Published: 2026-04-08T01:06:58.595Z
Updated: 2026-04-08T17:46:47.347Z

(*x509.Certificate).VerifyHostname previously called matchHostnames in a loop over all DNS Subject Alternative Name (SAN) entries. This caused strings.Split(host, ".") to execute repeatedly on the same input hostname. With a large DNS SAN list, verification costs scaled quadratically based on the number of SAN entries multiplied by the hostname's label count. Because x509.Verify validates hostnames before building the certificate chain, this overhead occurred even for untrusted certificates.

Published: 2026-06-02T22:01:36.954Z
Updated: 2026-06-04T12:34:53.136Z

Certificate verification can panic when a certificate in the chain has an empty DNS name and another certificate in the chain has excluded name constraints. This can crash programs that are either directly verifying X.509 certificate chains, or those that use TLS.

Published: 2026-03-06T21:28:14.000Z
Updated: 2026-03-10T13:35:19.784Z

When verifying a certificate chain which contains a certificate containing multiple email address constraints which share common local portions but different domain portions, these constraints will not be properly applied, and only the last constraint will be considered.

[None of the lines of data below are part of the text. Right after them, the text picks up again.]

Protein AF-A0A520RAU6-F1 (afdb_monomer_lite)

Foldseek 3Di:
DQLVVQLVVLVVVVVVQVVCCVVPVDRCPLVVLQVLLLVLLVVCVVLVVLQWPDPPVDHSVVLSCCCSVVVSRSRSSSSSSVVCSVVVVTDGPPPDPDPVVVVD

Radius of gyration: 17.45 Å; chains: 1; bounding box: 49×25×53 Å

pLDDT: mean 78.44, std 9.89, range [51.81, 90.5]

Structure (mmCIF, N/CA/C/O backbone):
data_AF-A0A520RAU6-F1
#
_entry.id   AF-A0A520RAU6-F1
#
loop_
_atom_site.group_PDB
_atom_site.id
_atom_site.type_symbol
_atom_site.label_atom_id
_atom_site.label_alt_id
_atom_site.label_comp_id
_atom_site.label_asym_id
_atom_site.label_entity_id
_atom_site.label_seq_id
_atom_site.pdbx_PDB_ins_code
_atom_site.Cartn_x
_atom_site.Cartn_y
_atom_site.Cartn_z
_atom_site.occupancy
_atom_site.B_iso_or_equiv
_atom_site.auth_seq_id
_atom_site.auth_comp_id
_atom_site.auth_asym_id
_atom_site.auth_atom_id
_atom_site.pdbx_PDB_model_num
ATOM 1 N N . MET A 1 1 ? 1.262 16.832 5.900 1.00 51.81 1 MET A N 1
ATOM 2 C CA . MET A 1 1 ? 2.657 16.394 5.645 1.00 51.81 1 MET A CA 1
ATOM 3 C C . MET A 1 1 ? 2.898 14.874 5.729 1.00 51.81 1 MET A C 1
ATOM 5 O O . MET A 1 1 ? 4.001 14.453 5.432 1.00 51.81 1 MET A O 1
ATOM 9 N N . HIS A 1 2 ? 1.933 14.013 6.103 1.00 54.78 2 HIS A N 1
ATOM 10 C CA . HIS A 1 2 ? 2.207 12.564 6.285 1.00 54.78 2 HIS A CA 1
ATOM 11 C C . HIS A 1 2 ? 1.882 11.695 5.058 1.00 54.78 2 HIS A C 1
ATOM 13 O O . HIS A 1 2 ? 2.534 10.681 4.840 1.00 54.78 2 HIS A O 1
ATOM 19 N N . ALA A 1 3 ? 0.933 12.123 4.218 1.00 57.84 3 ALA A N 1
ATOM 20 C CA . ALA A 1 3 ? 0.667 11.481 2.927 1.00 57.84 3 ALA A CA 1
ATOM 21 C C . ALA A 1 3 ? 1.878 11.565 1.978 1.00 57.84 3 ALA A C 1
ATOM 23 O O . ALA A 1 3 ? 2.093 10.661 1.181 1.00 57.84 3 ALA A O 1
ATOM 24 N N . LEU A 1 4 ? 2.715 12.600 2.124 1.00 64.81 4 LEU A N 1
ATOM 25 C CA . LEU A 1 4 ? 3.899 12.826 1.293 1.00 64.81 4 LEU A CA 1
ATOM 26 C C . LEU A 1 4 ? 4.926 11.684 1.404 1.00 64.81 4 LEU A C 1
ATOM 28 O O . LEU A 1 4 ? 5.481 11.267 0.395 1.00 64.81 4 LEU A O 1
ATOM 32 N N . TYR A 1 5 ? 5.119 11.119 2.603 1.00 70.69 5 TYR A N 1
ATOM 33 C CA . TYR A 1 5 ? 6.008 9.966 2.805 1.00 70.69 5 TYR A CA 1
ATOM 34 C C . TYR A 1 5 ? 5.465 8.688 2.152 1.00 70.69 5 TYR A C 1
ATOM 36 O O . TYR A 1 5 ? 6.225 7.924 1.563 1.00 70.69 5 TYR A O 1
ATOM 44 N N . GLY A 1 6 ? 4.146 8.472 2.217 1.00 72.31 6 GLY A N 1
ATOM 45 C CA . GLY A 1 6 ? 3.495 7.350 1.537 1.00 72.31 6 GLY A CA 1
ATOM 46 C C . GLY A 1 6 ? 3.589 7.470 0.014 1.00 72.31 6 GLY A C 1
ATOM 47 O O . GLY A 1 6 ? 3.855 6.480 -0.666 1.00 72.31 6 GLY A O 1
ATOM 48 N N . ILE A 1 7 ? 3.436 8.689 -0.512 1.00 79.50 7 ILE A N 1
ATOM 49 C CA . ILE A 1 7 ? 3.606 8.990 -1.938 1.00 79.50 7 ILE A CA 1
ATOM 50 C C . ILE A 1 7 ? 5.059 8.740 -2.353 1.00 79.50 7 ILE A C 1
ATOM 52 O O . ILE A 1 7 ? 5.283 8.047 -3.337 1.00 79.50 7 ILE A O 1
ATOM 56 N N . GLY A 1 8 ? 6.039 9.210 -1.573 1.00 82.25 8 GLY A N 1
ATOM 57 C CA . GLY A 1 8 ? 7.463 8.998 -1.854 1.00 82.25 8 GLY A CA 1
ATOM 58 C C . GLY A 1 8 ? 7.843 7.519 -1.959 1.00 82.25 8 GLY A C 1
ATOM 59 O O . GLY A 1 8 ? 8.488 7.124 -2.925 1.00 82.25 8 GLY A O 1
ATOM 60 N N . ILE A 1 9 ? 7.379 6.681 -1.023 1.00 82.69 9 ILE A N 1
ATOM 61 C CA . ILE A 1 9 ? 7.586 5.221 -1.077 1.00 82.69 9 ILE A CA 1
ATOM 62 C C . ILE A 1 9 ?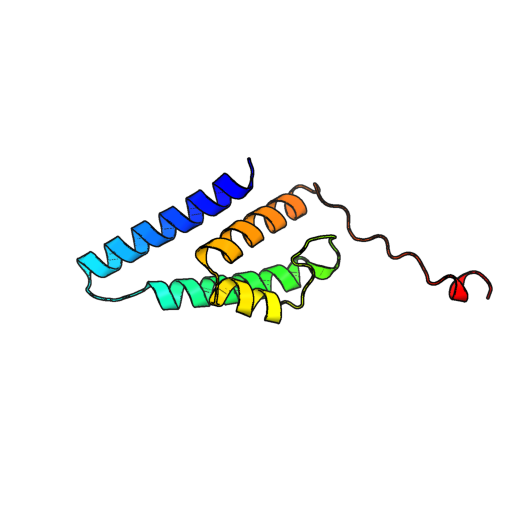 6.941 4.609 -2.325 1.00 82.69 9 ILE A C 1
ATOM 64 O O . ILE A 1 9 ? 7.548 3.779 -2.995 1.00 82.69 9 ILE A O 1
ATOM 68 N N . THR A 1 10 ? 5.722 5.029 -2.652 1.00 82.69 10 THR A N 1
ATOM 69 C CA . THR A 1 10 ? 4.958 4.484 -3.784 1.00 82.69 10 THR A CA 1
ATOM 70 C C . THR A 1 10 ? 5.608 4.855 -5.118 1.00 82.69 10 THR A C 1
ATOM 72 O O . THR A 1 10 ? 5.761 4.003 -5.988 1.00 82.69 10 THR A O 1
ATOM 75 N N . VAL A 1 11 ? 6.078 6.098 -5.255 1.00 85.38 11 VAL A N 1
ATOM 76 C CA . VAL A 1 11 ? 6.820 6.574 -6.431 1.00 85.38 11 VAL A CA 1
ATOM 77 C C . VAL A 1 11 ? 8.170 5.868 -6.555 1.00 85.38 11 VAL A C 1
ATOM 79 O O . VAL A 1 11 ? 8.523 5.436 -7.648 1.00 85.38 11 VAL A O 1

Published: 2026-03-06T21:28:13.748Z
Updated: 2026-03-10T13:32:53.202Z

Within HostnameError.Error(), when constructing an error string, there is no limit to the number of hosts that will be printed out. Furthermore, the error string is constructed by repeated string concatenation, leading to quadratic runtime. Therefore, a certificate provided by a malicious actor can result in excessive resource consumption.

Published: 2025-12-02T18:54:10.166Z
Updated: 2025-12-03T19:37:14.903Z

An excluded subdomain constraint in a certificate chain does not restrict the usage of wildcard SANs in the leaf certificate. For example a constraint that excludes the subdomain test.example.com does not prevent a leaf certificate from claiming the SAN *.example.com.

Published: 2025-12-03T19:37:15.054Z
Updated: 2025-12-03T22:06:17.007Z

Validating certificate chains which contain DSA public keys can cause programs to panic, due to a interface cast that assumes they implement the Equal method. This affects programs which validate arbitrary certificate chains.

Published: 2025-10-29T22:10:14.143Z
Updated: 2025-11-04T21:13:38.109Z

Due to the design of the name constraint checking algorithm, the processing time of some inputs scale non-linearly with respect to the size of the certificate. This affects programs which validate arbitrary certificate chains.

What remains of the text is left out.